In the mean time businesses are very excited at the aspect of using drones. There is the beer company in Minnesota that wants to deliver 12 packs of beer to remote ice fisherman on a lake, by drone. Then, you may have heard Amazon wants to deliver your packages from their distribution centers to your front door via drone. Film makers and TV news stations are using drones for aerial coverage in some cases, instead of hiring expensive helicopters. A drone was used by a Los Angeles film company to film aerial scenes in the recent film The Wolf of Wall Street and for a Honda commercial. The FAA can’t police all the companies that break the current laws, but if they do find companies illegally using drones, they will ask them to stop. Most companies using drones believe they are not breaking the law because they believe they can fly them under the hobbyist model aircraft rules, which allow model, radio controlled planes to fly under 400 feet. However, this only applies to hobbyists, not people flying drones for commercial use.

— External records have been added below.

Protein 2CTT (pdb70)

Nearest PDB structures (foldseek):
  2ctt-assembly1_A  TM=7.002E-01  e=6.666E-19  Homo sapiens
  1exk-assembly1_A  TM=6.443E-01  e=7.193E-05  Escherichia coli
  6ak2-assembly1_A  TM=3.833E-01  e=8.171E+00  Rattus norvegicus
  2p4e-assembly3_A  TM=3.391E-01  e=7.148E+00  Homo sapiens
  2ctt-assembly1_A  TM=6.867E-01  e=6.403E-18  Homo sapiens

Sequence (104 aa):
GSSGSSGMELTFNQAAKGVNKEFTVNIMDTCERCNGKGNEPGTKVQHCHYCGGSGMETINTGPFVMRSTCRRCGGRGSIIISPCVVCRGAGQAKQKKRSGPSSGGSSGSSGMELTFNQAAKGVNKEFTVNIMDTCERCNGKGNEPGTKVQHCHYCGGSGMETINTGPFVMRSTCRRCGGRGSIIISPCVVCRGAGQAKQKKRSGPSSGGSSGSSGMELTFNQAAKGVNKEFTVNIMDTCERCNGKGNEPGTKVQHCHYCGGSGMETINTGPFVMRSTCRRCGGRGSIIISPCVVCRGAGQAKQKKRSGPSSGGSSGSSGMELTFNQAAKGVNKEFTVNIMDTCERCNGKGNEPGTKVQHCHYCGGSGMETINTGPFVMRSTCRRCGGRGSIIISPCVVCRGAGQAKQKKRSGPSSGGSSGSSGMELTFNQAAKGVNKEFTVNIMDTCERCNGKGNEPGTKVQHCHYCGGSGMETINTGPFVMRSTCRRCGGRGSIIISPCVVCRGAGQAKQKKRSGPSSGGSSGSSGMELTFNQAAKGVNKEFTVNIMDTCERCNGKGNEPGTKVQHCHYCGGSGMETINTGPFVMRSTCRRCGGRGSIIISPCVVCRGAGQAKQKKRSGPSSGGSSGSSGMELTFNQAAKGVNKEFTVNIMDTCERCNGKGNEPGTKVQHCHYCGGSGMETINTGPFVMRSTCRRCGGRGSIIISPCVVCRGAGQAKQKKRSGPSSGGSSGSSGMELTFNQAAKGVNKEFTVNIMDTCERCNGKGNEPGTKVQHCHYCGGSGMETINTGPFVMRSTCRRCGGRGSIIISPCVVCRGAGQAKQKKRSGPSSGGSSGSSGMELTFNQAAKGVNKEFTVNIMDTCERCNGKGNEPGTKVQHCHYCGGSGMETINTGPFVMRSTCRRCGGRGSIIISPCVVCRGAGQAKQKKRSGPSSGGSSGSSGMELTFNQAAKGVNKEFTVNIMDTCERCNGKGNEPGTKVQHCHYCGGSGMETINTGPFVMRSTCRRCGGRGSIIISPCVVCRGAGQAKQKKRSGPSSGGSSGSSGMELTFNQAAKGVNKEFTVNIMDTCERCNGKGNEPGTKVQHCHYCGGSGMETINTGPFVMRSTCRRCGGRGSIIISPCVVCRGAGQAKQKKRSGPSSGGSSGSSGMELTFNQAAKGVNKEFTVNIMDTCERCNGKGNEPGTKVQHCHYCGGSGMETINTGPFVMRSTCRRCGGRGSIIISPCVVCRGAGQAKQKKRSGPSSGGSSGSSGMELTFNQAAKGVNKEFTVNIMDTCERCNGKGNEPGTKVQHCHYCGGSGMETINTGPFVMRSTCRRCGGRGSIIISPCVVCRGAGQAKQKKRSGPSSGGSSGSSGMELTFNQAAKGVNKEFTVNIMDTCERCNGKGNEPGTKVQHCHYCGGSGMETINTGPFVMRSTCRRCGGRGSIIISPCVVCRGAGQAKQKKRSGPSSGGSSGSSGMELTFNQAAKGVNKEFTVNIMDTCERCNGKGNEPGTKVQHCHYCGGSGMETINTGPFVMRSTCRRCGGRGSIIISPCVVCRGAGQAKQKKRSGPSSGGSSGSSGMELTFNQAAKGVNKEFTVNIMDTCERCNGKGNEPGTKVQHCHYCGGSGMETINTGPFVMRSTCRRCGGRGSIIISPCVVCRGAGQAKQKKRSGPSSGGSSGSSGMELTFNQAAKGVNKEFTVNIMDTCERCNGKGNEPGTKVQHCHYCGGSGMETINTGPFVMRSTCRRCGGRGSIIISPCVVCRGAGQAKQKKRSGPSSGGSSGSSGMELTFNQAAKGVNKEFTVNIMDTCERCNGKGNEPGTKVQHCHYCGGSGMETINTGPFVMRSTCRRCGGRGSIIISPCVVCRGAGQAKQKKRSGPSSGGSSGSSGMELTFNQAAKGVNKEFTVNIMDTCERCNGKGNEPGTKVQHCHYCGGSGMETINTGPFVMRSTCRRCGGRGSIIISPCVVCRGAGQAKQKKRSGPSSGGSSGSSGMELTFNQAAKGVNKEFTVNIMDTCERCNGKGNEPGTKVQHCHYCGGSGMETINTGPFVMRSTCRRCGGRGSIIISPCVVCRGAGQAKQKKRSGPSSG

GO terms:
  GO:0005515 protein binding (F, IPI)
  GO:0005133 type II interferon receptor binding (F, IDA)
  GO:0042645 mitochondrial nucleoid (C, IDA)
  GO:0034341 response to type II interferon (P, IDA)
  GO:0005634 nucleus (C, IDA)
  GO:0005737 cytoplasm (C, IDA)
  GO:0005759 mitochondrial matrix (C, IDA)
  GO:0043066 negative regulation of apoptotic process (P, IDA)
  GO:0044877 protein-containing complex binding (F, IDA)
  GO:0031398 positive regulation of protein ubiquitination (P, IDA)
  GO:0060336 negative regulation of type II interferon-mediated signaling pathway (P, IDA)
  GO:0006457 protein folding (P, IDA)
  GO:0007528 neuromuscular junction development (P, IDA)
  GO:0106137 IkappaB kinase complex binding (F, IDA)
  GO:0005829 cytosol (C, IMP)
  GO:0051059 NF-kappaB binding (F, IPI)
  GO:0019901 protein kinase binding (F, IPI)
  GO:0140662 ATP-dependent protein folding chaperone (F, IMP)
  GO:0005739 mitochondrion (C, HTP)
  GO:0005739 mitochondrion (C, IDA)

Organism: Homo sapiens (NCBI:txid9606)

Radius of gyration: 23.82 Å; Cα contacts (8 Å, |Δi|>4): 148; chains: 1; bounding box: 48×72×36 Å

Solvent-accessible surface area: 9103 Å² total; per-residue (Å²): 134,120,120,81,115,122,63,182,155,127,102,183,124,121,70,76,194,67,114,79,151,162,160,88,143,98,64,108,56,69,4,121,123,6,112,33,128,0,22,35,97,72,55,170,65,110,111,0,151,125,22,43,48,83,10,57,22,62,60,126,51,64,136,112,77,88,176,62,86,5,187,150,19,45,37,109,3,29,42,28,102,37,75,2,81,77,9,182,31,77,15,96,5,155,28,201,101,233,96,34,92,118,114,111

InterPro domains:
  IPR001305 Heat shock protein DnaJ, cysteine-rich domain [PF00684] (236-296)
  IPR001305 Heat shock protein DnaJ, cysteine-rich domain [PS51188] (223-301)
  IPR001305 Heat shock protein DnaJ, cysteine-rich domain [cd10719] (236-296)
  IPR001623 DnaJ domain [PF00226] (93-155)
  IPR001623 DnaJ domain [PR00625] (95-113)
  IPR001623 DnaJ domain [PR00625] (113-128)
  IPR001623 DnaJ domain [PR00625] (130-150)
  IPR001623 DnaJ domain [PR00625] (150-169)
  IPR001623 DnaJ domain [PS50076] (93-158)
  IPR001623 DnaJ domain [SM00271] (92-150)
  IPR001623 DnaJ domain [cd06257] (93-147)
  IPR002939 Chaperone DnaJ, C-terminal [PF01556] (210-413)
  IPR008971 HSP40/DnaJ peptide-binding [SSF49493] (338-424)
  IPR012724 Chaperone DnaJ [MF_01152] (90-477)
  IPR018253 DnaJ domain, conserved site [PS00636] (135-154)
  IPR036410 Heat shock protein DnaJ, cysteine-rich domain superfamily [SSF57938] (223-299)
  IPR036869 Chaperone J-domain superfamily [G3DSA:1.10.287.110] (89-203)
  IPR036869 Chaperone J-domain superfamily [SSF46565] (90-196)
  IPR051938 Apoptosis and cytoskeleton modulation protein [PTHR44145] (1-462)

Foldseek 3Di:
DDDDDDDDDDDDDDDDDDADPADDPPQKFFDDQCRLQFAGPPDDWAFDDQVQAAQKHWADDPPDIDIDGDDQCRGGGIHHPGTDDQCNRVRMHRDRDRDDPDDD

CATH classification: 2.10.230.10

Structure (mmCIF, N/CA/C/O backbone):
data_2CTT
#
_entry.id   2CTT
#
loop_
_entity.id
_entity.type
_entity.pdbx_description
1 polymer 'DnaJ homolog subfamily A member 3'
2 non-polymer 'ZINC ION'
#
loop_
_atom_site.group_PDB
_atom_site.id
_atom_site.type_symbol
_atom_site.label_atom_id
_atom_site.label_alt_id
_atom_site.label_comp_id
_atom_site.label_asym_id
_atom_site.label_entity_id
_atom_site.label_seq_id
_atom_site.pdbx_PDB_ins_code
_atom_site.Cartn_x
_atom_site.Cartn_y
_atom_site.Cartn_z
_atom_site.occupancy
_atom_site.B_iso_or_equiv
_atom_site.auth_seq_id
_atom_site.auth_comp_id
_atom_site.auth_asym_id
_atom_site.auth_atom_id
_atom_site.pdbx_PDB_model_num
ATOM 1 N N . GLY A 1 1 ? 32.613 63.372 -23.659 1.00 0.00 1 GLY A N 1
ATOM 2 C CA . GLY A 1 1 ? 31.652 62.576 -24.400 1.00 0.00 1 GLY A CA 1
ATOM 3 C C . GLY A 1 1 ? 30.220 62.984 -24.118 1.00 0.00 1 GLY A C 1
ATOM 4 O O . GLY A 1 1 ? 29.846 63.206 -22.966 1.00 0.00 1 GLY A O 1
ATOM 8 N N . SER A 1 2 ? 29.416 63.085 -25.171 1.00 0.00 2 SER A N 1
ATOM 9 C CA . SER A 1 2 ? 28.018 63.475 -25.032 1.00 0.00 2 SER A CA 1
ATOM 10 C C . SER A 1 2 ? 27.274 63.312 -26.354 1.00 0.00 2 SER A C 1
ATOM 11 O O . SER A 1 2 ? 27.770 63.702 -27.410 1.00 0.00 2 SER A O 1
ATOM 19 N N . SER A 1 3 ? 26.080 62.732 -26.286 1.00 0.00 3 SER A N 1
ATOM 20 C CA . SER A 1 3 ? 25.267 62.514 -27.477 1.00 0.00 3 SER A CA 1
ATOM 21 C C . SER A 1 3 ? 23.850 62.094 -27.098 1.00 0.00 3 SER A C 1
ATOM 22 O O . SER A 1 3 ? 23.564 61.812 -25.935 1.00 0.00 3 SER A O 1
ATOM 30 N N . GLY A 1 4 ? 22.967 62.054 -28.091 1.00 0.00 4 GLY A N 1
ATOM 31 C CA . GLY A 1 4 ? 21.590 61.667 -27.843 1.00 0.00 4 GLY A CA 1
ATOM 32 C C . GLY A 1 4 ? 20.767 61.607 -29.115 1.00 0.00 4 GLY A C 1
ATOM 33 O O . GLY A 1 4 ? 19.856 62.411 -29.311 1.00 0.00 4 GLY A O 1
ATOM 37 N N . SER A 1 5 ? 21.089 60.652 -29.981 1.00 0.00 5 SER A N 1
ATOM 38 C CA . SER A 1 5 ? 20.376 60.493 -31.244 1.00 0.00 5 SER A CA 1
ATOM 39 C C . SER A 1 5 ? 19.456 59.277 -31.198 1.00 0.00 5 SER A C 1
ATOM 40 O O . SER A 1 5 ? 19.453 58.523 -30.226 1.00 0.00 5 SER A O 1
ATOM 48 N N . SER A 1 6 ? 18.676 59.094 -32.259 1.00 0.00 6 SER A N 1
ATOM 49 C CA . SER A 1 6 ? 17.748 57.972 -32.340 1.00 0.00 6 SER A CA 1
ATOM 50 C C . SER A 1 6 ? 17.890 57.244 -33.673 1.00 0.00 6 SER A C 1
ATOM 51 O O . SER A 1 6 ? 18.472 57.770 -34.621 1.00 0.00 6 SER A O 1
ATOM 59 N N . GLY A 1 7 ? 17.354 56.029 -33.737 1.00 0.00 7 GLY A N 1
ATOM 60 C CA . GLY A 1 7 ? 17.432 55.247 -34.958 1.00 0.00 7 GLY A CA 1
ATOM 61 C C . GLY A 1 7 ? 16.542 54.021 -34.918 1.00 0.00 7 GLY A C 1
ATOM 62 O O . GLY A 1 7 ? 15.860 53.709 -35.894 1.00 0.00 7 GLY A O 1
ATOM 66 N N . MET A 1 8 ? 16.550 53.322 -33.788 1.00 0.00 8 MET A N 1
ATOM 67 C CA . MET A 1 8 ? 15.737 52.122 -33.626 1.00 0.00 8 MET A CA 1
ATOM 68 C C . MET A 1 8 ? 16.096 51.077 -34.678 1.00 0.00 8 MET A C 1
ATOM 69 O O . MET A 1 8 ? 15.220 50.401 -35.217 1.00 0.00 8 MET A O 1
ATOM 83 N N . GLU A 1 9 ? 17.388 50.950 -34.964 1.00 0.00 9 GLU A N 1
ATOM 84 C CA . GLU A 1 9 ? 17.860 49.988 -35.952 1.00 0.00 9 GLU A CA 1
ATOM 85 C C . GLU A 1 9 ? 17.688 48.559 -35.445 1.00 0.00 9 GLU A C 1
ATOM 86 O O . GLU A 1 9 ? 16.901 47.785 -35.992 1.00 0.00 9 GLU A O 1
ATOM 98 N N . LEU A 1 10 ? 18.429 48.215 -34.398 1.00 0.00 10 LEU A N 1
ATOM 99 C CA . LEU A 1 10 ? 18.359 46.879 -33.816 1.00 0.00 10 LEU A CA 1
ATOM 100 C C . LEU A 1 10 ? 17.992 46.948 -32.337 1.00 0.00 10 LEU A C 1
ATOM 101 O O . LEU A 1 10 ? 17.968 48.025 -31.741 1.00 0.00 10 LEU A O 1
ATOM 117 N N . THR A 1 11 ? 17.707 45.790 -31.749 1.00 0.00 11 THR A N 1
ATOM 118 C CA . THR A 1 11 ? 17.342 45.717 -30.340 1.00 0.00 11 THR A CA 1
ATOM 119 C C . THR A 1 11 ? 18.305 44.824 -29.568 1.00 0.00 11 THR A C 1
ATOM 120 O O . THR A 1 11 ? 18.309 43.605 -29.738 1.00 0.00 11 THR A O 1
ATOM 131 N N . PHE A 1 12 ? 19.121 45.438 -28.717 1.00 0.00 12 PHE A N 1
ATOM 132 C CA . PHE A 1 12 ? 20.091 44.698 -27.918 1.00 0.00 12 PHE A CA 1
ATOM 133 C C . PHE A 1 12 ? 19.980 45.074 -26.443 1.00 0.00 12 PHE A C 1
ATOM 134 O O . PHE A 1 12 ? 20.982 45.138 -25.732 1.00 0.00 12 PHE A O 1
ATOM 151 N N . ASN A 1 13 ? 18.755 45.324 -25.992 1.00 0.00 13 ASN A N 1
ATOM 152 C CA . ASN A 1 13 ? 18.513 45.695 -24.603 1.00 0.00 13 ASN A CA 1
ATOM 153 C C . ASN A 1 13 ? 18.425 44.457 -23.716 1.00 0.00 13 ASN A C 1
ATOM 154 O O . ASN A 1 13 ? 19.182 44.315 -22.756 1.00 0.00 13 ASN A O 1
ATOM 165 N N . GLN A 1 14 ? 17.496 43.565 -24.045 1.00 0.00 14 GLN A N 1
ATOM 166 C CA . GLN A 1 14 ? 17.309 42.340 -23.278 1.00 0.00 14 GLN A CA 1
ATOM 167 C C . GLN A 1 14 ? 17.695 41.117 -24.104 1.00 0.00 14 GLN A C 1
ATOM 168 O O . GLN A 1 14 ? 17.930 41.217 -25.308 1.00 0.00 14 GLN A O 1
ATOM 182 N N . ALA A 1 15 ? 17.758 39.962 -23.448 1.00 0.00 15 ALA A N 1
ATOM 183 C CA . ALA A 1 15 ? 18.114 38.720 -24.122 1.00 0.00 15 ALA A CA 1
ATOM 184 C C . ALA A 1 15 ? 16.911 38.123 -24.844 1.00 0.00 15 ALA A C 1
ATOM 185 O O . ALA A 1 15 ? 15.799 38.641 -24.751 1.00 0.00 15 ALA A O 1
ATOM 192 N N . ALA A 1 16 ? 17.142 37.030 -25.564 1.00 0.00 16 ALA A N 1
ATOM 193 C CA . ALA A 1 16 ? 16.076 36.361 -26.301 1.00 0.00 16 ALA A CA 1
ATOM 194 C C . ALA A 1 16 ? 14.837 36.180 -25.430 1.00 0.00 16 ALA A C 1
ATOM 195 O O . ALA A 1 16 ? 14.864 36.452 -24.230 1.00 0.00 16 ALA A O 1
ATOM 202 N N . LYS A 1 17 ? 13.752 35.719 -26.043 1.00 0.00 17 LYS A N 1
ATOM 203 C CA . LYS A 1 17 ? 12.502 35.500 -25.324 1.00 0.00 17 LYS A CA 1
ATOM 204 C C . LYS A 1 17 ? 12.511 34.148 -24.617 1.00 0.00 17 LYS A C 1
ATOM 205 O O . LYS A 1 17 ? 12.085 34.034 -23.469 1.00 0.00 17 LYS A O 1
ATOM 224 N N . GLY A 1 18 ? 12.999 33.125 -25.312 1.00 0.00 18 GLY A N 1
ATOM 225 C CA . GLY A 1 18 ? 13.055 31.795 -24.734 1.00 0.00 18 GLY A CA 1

The concerns of the FAA are valid. Recently a drone was spotted by pilots of a Boeing 777 at New York’s John F. Kennedy Airport, flying only 200 feet from the jet. Other pilots have reported similar incidents with drones flying near them. Others fear drones equipped with video cameras can invade their privacy and allow people to spy on them. Anyone with a drone and a camera can hover just about anywhere and film what’s going on. More advanced high-tech drones are being developed too. Some of the next generation, advanced models will be considerably larger and cost in the millions. We’ll have to see what the future holds for drones. The FAA is said to be meeting now to outline rules, that will be released sometime this year and they are also issuing permits to test drones by companies developing them. In the meantime, keep an eye toward the sky.